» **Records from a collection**
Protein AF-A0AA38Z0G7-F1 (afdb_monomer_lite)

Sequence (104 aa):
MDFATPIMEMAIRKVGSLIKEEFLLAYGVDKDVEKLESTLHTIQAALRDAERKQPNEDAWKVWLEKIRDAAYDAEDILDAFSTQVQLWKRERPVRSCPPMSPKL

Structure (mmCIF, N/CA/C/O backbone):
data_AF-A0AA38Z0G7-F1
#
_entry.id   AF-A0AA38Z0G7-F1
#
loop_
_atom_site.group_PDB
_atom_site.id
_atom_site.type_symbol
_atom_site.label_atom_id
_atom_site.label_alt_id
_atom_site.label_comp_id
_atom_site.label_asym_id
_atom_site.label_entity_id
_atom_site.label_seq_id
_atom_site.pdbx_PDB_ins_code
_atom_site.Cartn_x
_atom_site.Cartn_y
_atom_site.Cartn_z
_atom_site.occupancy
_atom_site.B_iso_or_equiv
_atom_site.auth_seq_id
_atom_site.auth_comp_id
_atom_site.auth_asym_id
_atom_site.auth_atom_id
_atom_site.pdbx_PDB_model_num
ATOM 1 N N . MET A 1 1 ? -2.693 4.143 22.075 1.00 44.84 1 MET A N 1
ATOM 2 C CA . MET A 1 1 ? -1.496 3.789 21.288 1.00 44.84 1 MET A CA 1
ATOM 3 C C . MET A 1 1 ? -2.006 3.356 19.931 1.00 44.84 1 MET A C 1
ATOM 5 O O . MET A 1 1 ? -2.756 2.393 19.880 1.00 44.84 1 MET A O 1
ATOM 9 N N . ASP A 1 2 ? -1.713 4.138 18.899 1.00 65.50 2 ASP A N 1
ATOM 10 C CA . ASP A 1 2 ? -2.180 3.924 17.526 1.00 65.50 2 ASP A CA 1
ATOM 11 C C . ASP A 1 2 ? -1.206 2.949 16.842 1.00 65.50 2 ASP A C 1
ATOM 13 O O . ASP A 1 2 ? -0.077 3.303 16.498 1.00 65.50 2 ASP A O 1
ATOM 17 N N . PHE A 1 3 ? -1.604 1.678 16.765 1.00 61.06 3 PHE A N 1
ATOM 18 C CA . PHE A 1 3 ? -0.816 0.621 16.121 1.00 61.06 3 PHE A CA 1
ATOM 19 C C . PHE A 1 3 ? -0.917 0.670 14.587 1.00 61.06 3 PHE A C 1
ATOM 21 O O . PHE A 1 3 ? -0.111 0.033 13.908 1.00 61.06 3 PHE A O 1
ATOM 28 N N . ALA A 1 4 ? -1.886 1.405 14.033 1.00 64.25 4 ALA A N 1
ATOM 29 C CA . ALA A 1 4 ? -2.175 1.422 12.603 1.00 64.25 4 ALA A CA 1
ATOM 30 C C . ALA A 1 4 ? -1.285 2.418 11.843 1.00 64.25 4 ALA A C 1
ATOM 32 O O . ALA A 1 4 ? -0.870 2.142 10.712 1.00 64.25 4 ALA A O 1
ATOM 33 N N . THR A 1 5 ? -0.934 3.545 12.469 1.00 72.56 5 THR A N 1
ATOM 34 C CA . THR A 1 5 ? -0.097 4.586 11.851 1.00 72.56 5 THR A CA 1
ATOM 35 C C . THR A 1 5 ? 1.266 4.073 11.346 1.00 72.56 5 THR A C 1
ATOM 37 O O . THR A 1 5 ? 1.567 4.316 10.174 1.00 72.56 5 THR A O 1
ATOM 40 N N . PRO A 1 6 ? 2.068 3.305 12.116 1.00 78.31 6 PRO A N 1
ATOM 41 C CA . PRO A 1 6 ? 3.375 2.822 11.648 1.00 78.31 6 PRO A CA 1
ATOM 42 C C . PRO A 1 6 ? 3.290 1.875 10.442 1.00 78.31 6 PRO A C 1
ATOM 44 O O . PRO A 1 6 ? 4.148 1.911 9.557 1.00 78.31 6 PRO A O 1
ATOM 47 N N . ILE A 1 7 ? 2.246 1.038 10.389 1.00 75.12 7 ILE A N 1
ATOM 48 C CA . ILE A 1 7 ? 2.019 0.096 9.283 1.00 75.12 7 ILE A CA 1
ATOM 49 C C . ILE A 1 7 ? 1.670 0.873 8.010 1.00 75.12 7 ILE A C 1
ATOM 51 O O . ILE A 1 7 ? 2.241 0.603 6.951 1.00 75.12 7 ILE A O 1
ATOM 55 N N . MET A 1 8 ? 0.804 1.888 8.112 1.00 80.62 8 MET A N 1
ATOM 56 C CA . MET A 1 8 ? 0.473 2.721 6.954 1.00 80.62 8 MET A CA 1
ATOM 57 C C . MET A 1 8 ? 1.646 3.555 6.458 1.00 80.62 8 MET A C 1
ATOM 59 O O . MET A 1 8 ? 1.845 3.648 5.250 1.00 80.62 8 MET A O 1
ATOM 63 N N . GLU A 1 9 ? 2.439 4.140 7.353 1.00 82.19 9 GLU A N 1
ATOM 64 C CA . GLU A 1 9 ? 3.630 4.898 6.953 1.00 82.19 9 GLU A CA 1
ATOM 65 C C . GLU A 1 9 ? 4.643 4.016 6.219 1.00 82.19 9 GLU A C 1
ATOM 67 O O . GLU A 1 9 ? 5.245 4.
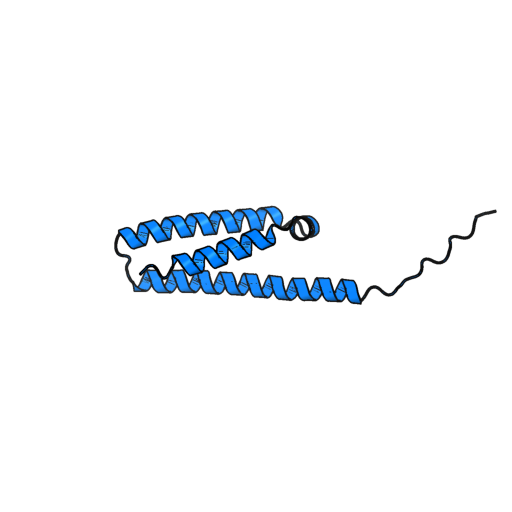443 5.232 1.00 82.19 9 GLU A O 1
ATOM 72 N N . MET A 1 10 ? 4.806 2.765 6.655 1.00 81.75 10 MET A N 1
ATOM 73 C CA . MET A 1 10 ? 5.642 1.794 5.956 1.00 81.75 10 MET A CA 1
ATOM 74 C C . MET A 1 10 ? 5.101 1.477 4.555 1.00 81.75 10 MET A C 1
ATOM 76 O O . MET A 1 10 ? 5.887 1.473 3.605 1.00 81.75 10 MET A O 1
ATOM 80 N N . ALA A 1 11 ? 3.794 1.236 4.418 1.00 79.94 11 ALA A N 1
ATOM 81 C CA . ALA A 1 11 ? 3.163 0.932 3.133 1.00 79.94 11 ALA A CA 1
ATOM 82 C C . ALA A 1 11 ? 3.270 2.109 2.149 1.00 79.94 11 ALA A C 1
ATOM 84 O O . ALA A 1 11 ? 3.734 1.924 1.026 1.00 79.94 11 ALA A O 1
ATOM 85 N N . ILE A 1 12 ? 2.936 3.327 2.591 1.00 81.69 12 ILE A N 1
ATOM 86 C CA . ILE A 1 12 ? 3.037 4.551 1.778 1.00 81.69 12 ILE A CA 1
ATOM 87 C C . ILE A 1 12 ? 4.481 4.772 1.326 1.00 81.69 12 ILE A C 1
ATOM 89 O O . ILE A 1 12 ? 4.736 4.991 0.145 1.00 81.69 12 ILE A O 1
ATOM 93 N N . ARG A 1 13 ? 5.455 4.639 2.236 1.00 82.44 13 ARG A N 1
ATOM 94 C CA . ARG A 1 13 ? 6.876 4.781 1.893 1.00 82.44 13 ARG A CA 1
ATOM 95 C C . ARG A 1 13 ? 7.328 3.747 0.862 1.00 82.44 13 ARG A C 1
ATOM 97 O O . ARG A 1 13 ? 8.081 4.095 -0.046 1.00 82.44 13 ARG A O 1
ATOM 104 N N . LYS A 1 14 ? 6.904 2.486 1.006 1.00 76.25 14 LYS A N 1
ATOM 105 C CA . LYS A 1 14 ? 7.223 1.426 0.039 1.00 76.25 14 LYS A CA 1
ATOM 106 C C . LYS A 1 14 ? 6.645 1.756 -1.331 1.00 76.25 14 LYS A C 1
ATOM 108 O O . LYS A 1 14 ? 7.415 1.781 -2.284 1.00 76.25 14 LYS A O 1
ATOM 113 N N . VAL A 1 15 ? 5.360 2.099 -1.417 1.00 77.12 15 VAL A N 1
ATOM 114 C CA . VAL A 1 15 ? 4.712 2.480 -2.684 1.00 77.12 15 VAL A CA 1
ATOM 115 C C . VAL A 1 15 ? 5.383 3.701 -3.313 1.00 77.12 15 VAL A C 1
ATOM 117 O O . VAL A 1 15 ? 5.766 3.637 -4.475 1.00 77.12 15 VAL A O 1
ATOM 120 N N . GLY A 1 16 ? 5.663 4.754 -2.541 1.00 75.62 16 GLY A N 1
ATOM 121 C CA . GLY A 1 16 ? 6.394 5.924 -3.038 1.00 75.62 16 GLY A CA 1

» **Assigned task**
From the data above, reproduce word for word the lines running from the line with "ATOM 51 O O" to the line with "ATOM 63 N N", ends included.

» **Solution to the exercise**
ATOM 51 O O . ILE A 1 7 ? 2.241 0.603 6.951 1.00 75.12 7 ILE A O 1
ATOM 55 N N . MET A 1 8 ? 0.804 1.888 8.112 1.00 80.62 8 MET A N 1
ATOM 56 C CA . MET A 1 8 ? 0.473 2.721 6.954 1.00 80.62 8 MET A CA 1
ATOM 57 C C . MET A 1 8 ? 1.646 3.555 6.458 1.00 80.62 8 MET A C 1
ATOM 59 O O . MET A 1 8 ? 1.845 3.648 5.250 1.00 80.62 8 MET A O 1
ATOM 63 N N . GLU A 1 9 ? 2.439 4.140 7.353 1.00 82.19 9 GLU A N 1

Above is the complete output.